----- Dataset extract -----

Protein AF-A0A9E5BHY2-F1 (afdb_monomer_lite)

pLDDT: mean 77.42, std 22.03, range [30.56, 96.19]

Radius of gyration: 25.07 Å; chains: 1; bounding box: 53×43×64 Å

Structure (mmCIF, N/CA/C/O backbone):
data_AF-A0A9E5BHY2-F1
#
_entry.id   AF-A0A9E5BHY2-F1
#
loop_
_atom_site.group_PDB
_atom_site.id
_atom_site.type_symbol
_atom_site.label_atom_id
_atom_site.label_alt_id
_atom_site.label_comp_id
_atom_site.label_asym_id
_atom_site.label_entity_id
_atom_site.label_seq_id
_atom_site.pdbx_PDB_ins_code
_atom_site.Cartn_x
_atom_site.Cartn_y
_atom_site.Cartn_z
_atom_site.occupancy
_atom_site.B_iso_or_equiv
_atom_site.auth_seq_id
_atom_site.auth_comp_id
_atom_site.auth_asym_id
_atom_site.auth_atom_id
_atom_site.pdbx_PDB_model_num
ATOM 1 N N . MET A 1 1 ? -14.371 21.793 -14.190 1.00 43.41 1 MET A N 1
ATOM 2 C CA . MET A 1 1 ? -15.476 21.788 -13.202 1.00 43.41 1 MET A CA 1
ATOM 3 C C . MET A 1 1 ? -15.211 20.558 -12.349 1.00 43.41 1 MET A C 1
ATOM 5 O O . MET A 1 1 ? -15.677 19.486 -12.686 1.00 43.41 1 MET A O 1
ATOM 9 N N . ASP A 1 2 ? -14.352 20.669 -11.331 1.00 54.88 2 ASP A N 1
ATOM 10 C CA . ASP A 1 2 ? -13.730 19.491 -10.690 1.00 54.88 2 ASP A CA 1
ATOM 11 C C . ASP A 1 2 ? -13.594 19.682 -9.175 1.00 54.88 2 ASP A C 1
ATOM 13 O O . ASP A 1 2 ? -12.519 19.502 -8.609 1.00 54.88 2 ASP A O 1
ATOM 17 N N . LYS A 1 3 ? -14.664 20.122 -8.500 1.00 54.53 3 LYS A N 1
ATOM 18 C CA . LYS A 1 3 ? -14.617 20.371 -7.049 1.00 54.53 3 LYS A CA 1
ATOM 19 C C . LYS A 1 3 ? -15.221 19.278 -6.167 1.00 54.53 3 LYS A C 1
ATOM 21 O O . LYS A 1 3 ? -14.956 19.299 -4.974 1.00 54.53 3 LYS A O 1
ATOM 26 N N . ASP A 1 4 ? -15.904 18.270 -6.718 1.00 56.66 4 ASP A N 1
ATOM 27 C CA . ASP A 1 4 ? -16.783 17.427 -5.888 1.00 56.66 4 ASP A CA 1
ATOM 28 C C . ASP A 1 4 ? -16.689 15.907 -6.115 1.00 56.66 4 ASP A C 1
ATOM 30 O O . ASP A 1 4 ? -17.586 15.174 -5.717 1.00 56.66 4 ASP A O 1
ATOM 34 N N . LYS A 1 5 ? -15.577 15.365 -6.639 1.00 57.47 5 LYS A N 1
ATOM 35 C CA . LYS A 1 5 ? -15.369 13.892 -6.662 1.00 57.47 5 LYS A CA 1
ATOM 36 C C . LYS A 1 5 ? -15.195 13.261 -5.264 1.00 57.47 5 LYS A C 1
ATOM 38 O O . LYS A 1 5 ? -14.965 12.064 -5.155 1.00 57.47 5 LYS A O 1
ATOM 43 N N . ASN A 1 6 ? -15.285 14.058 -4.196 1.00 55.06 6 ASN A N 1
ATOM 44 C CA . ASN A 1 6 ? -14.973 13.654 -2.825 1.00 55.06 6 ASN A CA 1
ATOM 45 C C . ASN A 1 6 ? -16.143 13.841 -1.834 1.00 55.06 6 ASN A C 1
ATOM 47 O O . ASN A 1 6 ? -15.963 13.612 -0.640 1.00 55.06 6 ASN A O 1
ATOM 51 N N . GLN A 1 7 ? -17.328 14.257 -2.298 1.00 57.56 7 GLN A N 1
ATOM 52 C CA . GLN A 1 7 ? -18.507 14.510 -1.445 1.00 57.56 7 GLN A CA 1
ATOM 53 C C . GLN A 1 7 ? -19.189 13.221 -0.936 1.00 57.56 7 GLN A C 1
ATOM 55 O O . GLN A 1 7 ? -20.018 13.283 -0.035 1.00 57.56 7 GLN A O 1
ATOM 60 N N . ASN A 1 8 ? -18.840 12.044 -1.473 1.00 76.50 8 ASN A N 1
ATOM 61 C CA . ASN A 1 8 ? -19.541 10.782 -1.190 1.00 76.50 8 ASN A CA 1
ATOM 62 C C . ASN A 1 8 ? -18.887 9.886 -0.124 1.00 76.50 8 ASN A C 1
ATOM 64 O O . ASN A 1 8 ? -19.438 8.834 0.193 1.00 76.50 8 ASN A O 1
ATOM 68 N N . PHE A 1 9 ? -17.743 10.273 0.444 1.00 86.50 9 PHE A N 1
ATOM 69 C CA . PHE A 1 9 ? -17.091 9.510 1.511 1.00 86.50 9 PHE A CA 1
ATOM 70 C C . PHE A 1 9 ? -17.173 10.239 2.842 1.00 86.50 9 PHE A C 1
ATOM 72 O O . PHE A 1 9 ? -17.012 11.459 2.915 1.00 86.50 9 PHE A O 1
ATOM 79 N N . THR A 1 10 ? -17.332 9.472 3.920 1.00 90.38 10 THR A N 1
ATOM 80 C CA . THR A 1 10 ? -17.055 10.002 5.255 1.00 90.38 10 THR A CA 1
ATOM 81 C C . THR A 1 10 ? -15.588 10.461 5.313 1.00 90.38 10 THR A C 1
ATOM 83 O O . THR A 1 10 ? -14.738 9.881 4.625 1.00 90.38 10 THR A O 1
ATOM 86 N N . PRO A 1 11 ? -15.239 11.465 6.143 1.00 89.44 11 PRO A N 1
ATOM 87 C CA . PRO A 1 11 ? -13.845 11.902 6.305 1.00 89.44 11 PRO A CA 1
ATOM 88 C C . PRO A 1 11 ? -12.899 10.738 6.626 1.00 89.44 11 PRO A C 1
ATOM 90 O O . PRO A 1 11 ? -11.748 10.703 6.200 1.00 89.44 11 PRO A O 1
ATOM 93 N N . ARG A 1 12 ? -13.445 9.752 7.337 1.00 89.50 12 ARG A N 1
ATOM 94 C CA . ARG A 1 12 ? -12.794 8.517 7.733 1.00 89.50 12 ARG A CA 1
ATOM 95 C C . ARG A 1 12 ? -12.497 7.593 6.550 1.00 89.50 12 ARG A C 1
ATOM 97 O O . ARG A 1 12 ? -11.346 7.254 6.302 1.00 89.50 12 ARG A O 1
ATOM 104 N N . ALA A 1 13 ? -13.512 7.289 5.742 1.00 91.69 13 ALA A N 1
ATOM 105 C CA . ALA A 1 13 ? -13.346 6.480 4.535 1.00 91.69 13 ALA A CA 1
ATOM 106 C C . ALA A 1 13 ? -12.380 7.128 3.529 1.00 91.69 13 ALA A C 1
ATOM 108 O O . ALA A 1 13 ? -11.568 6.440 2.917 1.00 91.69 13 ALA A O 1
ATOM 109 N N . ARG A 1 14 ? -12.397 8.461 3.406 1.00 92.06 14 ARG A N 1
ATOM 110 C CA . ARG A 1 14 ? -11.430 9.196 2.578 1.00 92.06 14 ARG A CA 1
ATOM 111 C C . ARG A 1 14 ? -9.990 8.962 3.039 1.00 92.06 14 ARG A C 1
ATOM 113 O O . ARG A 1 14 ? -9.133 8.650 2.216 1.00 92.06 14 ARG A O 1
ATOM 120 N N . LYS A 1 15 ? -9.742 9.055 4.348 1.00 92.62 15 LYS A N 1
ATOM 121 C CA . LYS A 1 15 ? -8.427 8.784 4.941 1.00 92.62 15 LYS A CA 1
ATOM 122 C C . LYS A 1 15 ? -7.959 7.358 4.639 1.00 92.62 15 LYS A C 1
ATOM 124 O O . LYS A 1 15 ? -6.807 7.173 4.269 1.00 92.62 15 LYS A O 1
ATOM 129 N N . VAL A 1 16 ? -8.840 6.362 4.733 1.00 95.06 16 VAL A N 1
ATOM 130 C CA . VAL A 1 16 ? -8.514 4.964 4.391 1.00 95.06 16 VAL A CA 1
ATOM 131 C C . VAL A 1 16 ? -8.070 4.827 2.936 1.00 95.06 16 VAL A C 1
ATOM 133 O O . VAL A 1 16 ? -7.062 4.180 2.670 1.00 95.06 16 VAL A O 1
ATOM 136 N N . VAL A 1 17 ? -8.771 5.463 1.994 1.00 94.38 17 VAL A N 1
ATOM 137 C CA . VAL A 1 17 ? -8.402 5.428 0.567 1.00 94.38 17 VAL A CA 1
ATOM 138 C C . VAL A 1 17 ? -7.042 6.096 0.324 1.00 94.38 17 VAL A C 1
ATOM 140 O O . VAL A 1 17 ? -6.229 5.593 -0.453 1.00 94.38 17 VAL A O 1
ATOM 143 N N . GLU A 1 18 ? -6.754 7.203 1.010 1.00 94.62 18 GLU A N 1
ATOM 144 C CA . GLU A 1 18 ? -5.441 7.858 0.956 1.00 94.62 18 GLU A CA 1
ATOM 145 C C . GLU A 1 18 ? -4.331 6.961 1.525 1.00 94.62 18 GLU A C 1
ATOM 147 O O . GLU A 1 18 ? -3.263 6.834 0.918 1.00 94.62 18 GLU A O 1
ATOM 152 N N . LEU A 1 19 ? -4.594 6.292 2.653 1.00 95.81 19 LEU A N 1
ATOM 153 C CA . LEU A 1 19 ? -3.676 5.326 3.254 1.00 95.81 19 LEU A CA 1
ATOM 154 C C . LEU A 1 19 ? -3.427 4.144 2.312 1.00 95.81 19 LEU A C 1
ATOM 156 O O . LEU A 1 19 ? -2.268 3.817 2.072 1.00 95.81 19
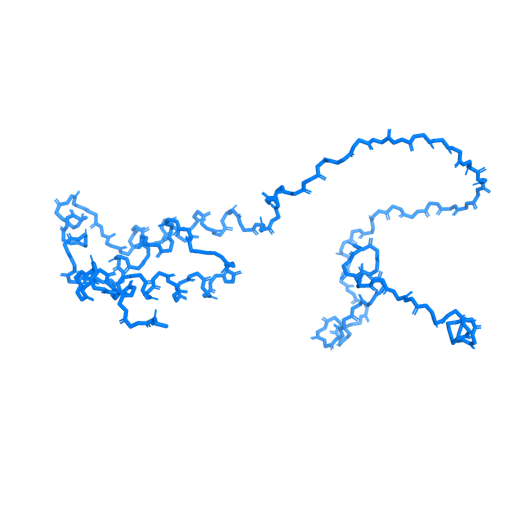 LEU A O 1
ATOM 160 N N . ALA A 1 20 ? -4.470 3.580 1.706 1.00 95.81 20 ALA A N 1
ATOM 161 C CA . ALA A 1 20 ? -4.363 2.495 0.734 1.00 95.81 20 ALA A CA 1
ATOM 162 C C . ALA A 1 20 ? -3.494 2.886 -0.467 1.00 95.81 20 ALA A C 1
ATOM 164 O O . ALA A 1 20 ? -2.579 2.162 -0.853 1.00 95.81 20 ALA A O 1
ATOM 165 N N . ARG A 1 21 ? -3.694 4.092 -1.009 1.00 95.88 21 ARG A N 1
ATOM 166 C CA . ARG A 1 21 ? -2.845 4.616 -2.085 1.00 95.88 21 ARG A CA 1
ATOM 167 C C . ARG A 1 21 ? -1.388 4.783 -1.650 1.00 95.88 21 ARG A C 1
ATOM 169 O O . ARG A 1 21 ? -0.483 4.598 -2.462 1.00 95.88 21 ARG A O 1
ATOM 176 N N . SER A 1 22 ? -1.154 5.153 -0.390 1.00 95.75 22 SER A N 1
ATOM 177 C CA . SER A 1 22 ? 0.199 5.233 0.164 1.00 95.75 22 SER A CA 1
ATOM 178 C C . SER A 1 22 ? 0.854 3.854 0.293 1.00 95.75 22 SER A C 1
ATOM 180 O O . SER A 1 22 ? 2.041 3.745 0.006 1.00 95.75 22 SER A O 1
ATOM 182 N N . GLU A 1 23 ? 0.094 2.812 0.652 1.00 93.94 23 GLU A N 1
ATOM 183 C CA . GLU A 1 23 ? 0.599 1.435 0.719 1.00 93.94 23 GLU A CA 1
ATOM 184 C C . GLU A 1 23 ? 0.920 0.895 -0.680 1.00 93.94 23 GLU A C 1
ATOM 186 O O . GLU A 1 23 ? 2.030 0.423 -0.888 1.00 93.94 23 GLU A O 1
ATOM 191 N N . ALA A 1 24 ? 0.047 1.085 -1.677 1.00 94.19 24 ALA A N 1
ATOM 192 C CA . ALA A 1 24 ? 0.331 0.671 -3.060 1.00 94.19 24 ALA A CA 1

-----

> Your instructions
In the records above, find the line with "ATOM 94 C CA"; write out exactly that line and each one after it, stopping after the line with "ATOM 143 N N".

> Answer section
ATOM 94 C CA . ARG A 1 12 ? -12.794 8.517 7.733 1.00 89.50 12 ARG A CA 1
ATOM 95 C C . ARG A 1 12 ? -12.497 7.593 6.550 1.00 89.50 12 ARG A C 1
ATOM 97 O O . ARG A 1 12 ? -11.346 7.254 6.302 1.00 89.50 12 ARG A O 1
ATOM 104 N N . ALA A 1 13 ? -13.512 7.289 5.742 1.00 91.69 13 ALA A N 1
ATOM 105 C CA . ALA A 1 13 ? -13.346 6.480 4.535 1.00 91.69 13 ALA A CA 1
ATOM 106 C C . ALA A 1 13 ? -12.380 7.128 3.529 1.00 91.69 13 ALA A C 1
ATOM 108 O O . ALA A 1 13 ? -11.568 6.440 2.917 1.00 91.69 13 ALA A O 1
ATOM 109 N N . ARG A 1 14 ? -12.397 8.461 3.406 1.00 92.06 14 ARG A N 1
ATOM 110 C CA . ARG A 1 14 ? -11.430 9.196 2.578 1.00 92.06 14 ARG A CA 1
ATOM 111 C C . ARG A 1 14 ? -9.990 8.962 3.039 1.00 92.06 14 ARG A C 1
ATOM 113 O O . ARG A 1 14 ? -9.133 8.650 2.216 1.00 92.06 14 ARG A O 1
ATOM 120 N N . LYS A 1 15 ? -9.742 9.055 4.348 1.00 92.62 15 LYS A N 1
ATOM 121 C CA . LYS A 1 15 ? -8.427 8.784 4.941 1.00 92.62 15 LYS A CA 1
ATOM 122 C C . LYS A 1 15 ? -7.959 7.358 4.639 1.00 92.62 15 LYS A C 1
ATOM 124 O O . LYS A 1 15 ? -6.807 7.173 4.269 1.00 92.62 15 LYS A O 1
ATOM 129 N N . VAL A 1 16 ? -8.840 6.362 4.733 1.00 95.06 16 VAL A N 1
ATOM 130 C CA . VAL A 1 16 ? -8.514 4.964 4.391 1.00 95.06 16 VAL A CA 1
ATOM 131 C C . VAL A 1 16 ? -8.070 4.827 2.936 1.00 95.06 16 VAL A C 1
ATOM 133 O O . VAL A 1 16 ? -7.062 4.180 2.670 1.00 95.06 16 VAL A O 1
ATOM 136 N N . VAL A 1 17 ? -8.771 5.463 1.994 1.00 94.38 17 VAL A N 1
ATOM 137 C CA . VAL A 1 17 ? -8.402 5.428 0.567 1.00 94.38 17 VAL A CA 1
ATOM 138 C C . VAL A 1 17 ? -7.042 6.096 0.324 1.00 94.38 17 VAL A C 1
ATOM 140 O O . VAL A 1 17 ? -6.229 5.593 -0.453 1.00 94.38 17 VAL A O 1
ATOM 143 N N . GLU A 1 18 ? -6.754 7.203 1.010 1.00 94.62 18 GLU A N 1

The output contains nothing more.